Directions: Within the entries below, please retype exactly the lines starting with the line that has "ATOM 65 O O" and going on through the line that has "ATOM 79 C CA", but not the pictures.

Dataset entries
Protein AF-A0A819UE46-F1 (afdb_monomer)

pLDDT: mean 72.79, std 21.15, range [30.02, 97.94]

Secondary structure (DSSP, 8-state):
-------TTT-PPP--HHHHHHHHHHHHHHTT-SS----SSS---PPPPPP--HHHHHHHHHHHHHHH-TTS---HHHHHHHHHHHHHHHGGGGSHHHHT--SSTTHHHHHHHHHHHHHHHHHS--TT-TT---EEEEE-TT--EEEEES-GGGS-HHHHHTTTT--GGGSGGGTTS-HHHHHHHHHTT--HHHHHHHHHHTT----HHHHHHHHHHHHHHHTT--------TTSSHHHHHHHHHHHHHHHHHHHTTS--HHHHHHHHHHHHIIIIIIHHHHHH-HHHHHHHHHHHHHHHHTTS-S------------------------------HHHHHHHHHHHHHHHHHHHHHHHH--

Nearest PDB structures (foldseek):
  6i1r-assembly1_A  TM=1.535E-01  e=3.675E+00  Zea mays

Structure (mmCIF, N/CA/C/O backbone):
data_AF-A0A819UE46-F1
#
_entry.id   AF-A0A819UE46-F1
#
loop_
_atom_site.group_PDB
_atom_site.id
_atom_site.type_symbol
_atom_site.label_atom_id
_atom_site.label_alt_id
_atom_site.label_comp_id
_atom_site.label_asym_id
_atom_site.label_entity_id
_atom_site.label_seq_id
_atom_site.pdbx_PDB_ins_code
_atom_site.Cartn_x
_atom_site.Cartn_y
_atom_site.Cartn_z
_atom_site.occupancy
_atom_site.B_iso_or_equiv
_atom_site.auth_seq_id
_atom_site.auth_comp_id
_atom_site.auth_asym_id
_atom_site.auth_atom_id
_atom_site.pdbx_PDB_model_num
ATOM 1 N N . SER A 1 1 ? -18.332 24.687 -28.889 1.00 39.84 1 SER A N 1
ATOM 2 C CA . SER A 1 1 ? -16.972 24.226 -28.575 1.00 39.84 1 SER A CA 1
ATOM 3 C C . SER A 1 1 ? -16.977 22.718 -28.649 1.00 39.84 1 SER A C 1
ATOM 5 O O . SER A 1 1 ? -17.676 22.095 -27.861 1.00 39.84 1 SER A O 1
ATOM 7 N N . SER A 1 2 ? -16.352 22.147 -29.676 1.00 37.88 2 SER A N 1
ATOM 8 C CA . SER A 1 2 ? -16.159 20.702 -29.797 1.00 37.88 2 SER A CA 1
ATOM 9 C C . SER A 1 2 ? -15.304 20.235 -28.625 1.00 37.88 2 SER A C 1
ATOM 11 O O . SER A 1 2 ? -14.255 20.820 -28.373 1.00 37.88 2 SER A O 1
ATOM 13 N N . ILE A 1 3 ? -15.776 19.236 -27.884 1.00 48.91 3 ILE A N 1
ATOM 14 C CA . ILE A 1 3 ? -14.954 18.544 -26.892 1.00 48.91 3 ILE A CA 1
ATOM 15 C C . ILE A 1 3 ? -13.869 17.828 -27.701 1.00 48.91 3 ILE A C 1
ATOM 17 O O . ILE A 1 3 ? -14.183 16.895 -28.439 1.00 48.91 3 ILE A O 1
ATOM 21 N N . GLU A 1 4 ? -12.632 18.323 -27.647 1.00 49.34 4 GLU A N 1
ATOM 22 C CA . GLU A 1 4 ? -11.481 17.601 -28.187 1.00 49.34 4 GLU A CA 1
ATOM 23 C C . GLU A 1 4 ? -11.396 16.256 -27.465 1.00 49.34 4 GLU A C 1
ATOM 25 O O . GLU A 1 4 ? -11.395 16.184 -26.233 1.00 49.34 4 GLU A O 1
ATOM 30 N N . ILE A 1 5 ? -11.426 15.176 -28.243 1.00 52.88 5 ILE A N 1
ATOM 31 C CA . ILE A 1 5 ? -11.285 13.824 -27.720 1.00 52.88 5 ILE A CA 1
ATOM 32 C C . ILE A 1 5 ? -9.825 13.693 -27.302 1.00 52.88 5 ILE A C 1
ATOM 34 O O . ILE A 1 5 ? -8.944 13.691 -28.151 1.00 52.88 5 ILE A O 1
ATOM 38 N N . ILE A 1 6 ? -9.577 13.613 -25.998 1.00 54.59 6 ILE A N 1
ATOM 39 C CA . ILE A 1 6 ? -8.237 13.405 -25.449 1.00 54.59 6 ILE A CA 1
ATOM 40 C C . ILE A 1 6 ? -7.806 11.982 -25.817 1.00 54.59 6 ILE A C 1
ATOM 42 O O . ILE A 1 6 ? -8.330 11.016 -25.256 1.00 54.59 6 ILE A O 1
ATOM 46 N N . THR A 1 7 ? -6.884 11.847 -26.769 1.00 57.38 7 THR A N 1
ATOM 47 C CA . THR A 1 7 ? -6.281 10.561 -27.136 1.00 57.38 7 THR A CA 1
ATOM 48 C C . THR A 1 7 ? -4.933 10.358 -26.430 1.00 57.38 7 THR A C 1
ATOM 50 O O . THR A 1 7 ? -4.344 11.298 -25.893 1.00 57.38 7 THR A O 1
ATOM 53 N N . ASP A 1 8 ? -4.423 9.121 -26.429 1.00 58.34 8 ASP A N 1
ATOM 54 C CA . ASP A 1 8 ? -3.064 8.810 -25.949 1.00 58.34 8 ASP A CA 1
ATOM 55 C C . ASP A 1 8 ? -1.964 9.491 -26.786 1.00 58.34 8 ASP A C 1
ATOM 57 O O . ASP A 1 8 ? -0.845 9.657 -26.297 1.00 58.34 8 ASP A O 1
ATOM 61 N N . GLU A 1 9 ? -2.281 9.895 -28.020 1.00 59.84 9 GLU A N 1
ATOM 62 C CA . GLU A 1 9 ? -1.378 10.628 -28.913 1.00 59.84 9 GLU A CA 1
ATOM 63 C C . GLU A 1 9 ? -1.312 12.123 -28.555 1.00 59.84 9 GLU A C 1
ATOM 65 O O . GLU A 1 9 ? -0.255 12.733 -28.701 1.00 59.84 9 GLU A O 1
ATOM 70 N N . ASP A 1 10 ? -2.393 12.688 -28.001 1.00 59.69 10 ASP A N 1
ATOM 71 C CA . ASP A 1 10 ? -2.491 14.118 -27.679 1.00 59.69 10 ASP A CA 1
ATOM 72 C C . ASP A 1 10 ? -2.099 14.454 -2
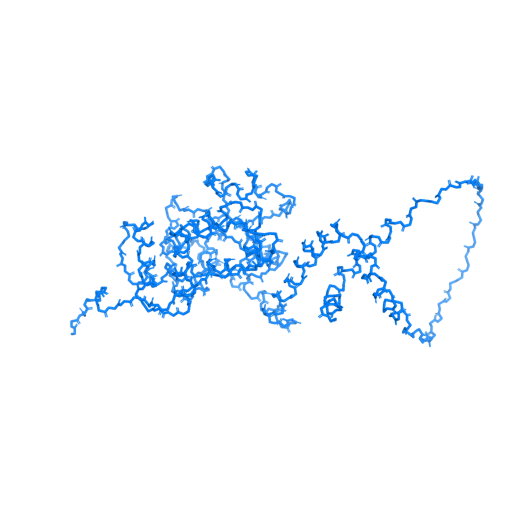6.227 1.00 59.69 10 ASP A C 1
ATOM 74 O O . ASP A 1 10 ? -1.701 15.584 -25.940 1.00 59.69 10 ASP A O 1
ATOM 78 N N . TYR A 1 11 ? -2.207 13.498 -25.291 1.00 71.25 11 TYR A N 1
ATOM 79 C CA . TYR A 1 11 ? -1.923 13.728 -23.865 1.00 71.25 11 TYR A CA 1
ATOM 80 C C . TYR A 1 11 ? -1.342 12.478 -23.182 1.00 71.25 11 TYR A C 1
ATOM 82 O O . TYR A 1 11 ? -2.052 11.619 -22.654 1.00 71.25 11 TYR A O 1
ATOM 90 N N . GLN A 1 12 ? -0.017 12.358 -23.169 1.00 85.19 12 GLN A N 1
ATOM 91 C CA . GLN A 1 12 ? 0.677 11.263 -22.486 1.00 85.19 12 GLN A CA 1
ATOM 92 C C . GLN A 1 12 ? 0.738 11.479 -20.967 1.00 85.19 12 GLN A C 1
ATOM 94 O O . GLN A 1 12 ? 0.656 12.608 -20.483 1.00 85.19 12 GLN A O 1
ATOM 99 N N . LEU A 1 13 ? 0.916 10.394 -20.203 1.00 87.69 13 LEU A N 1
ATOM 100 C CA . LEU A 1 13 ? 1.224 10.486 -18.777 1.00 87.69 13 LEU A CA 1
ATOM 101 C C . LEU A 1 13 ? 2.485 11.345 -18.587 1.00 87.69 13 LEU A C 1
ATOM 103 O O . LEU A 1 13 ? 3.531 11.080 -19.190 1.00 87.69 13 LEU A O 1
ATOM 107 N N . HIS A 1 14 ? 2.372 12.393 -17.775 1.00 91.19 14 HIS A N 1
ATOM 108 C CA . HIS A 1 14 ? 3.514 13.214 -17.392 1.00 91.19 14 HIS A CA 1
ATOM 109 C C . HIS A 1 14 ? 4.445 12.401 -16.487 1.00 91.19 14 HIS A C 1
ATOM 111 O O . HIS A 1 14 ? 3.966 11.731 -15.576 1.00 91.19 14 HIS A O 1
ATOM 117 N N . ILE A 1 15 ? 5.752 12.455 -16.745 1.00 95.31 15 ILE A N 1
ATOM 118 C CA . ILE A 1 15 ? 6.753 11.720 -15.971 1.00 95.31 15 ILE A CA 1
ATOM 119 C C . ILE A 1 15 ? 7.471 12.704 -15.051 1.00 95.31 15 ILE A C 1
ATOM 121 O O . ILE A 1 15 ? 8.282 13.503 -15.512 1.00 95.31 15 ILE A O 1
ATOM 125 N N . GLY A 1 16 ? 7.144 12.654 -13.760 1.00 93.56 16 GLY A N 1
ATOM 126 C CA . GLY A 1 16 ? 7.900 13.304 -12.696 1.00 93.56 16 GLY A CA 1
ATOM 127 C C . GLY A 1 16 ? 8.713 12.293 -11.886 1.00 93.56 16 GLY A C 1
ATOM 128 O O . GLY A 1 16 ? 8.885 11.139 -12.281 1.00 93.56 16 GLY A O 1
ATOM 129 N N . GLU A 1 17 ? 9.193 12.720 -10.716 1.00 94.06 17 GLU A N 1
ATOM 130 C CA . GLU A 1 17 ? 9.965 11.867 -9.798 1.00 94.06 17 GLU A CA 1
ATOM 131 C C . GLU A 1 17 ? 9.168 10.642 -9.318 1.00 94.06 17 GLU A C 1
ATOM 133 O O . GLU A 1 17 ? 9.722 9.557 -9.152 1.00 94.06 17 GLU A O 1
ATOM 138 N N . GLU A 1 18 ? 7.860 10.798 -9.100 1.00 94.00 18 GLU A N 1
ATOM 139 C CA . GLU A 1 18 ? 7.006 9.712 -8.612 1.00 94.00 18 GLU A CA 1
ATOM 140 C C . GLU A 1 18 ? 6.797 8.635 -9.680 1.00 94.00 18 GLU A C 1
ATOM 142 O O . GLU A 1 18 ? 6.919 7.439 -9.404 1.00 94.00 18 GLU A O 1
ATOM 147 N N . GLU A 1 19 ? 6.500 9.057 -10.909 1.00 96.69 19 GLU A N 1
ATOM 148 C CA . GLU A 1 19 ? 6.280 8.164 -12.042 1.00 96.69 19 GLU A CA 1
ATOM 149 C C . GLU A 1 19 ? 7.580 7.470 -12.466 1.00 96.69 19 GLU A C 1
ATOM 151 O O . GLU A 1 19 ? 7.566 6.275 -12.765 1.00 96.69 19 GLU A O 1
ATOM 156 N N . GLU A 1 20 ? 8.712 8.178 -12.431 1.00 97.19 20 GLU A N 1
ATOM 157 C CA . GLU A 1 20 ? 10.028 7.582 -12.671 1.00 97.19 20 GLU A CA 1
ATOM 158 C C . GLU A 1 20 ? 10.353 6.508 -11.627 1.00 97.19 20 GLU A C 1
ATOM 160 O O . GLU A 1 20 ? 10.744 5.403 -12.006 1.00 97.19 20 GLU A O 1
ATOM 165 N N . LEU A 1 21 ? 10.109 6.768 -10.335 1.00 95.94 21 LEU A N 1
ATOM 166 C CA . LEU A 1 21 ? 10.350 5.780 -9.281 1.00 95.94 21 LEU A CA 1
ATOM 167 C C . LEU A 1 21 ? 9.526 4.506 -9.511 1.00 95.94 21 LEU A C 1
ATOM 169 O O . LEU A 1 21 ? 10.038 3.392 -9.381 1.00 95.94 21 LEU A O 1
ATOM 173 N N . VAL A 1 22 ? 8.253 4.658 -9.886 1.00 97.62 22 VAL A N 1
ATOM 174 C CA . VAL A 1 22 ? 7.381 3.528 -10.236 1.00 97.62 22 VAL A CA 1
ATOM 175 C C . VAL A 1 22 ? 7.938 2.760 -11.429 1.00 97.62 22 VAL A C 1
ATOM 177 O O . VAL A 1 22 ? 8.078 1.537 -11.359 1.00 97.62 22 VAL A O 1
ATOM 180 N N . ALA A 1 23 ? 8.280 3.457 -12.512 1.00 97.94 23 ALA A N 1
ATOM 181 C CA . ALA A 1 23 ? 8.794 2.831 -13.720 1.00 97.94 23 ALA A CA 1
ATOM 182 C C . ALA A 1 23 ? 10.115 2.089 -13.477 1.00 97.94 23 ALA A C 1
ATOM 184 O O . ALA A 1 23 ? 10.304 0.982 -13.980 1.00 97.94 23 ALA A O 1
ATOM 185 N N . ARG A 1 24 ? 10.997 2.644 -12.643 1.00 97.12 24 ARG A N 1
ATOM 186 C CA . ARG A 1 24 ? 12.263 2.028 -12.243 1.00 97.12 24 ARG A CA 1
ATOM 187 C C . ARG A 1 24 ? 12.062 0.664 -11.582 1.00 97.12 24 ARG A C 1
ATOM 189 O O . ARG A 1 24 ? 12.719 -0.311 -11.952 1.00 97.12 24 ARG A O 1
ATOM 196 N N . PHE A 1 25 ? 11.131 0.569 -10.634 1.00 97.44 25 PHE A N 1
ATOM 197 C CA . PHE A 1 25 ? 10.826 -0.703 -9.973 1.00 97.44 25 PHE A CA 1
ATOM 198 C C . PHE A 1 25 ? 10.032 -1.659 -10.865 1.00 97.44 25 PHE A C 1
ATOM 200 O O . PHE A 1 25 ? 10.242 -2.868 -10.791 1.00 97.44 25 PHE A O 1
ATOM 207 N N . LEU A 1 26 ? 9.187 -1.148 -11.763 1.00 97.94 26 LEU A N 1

Answer box:
ATOM 65 O O . GLU A 1 9 ? -0.255 12.733 -28.701 1.00 59.84 9 GLU A O 1
ATOM 70 N N . ASP A 1 10 ? -2.393 12.688 -28.001 1.00 59.69 10 ASP A N 1
ATOM 71 C CA . ASP A 1 10 ? -2.491 14.118 -27.679 1.00 59.69 10 ASP A CA 1
ATOM 72 C C . ASP A 1 10 ? -2.099 14.454 -2
6.227 1.00 59.69 10 ASP A C 1
ATOM 74 O O . ASP A 1 10 ? -1.701 15.584 -25.940 1.00 59.69 10 ASP A O 1
ATOM 78 N N . TYR A 1 11 ? -2.207 13.498 -25.291 1.00 71.25 11 TYR A N 1
ATOM 79 C CA . TYR A 1 11 ? -1.923 13.728 -23.865 1.00 71.25 11 TYR A CA 1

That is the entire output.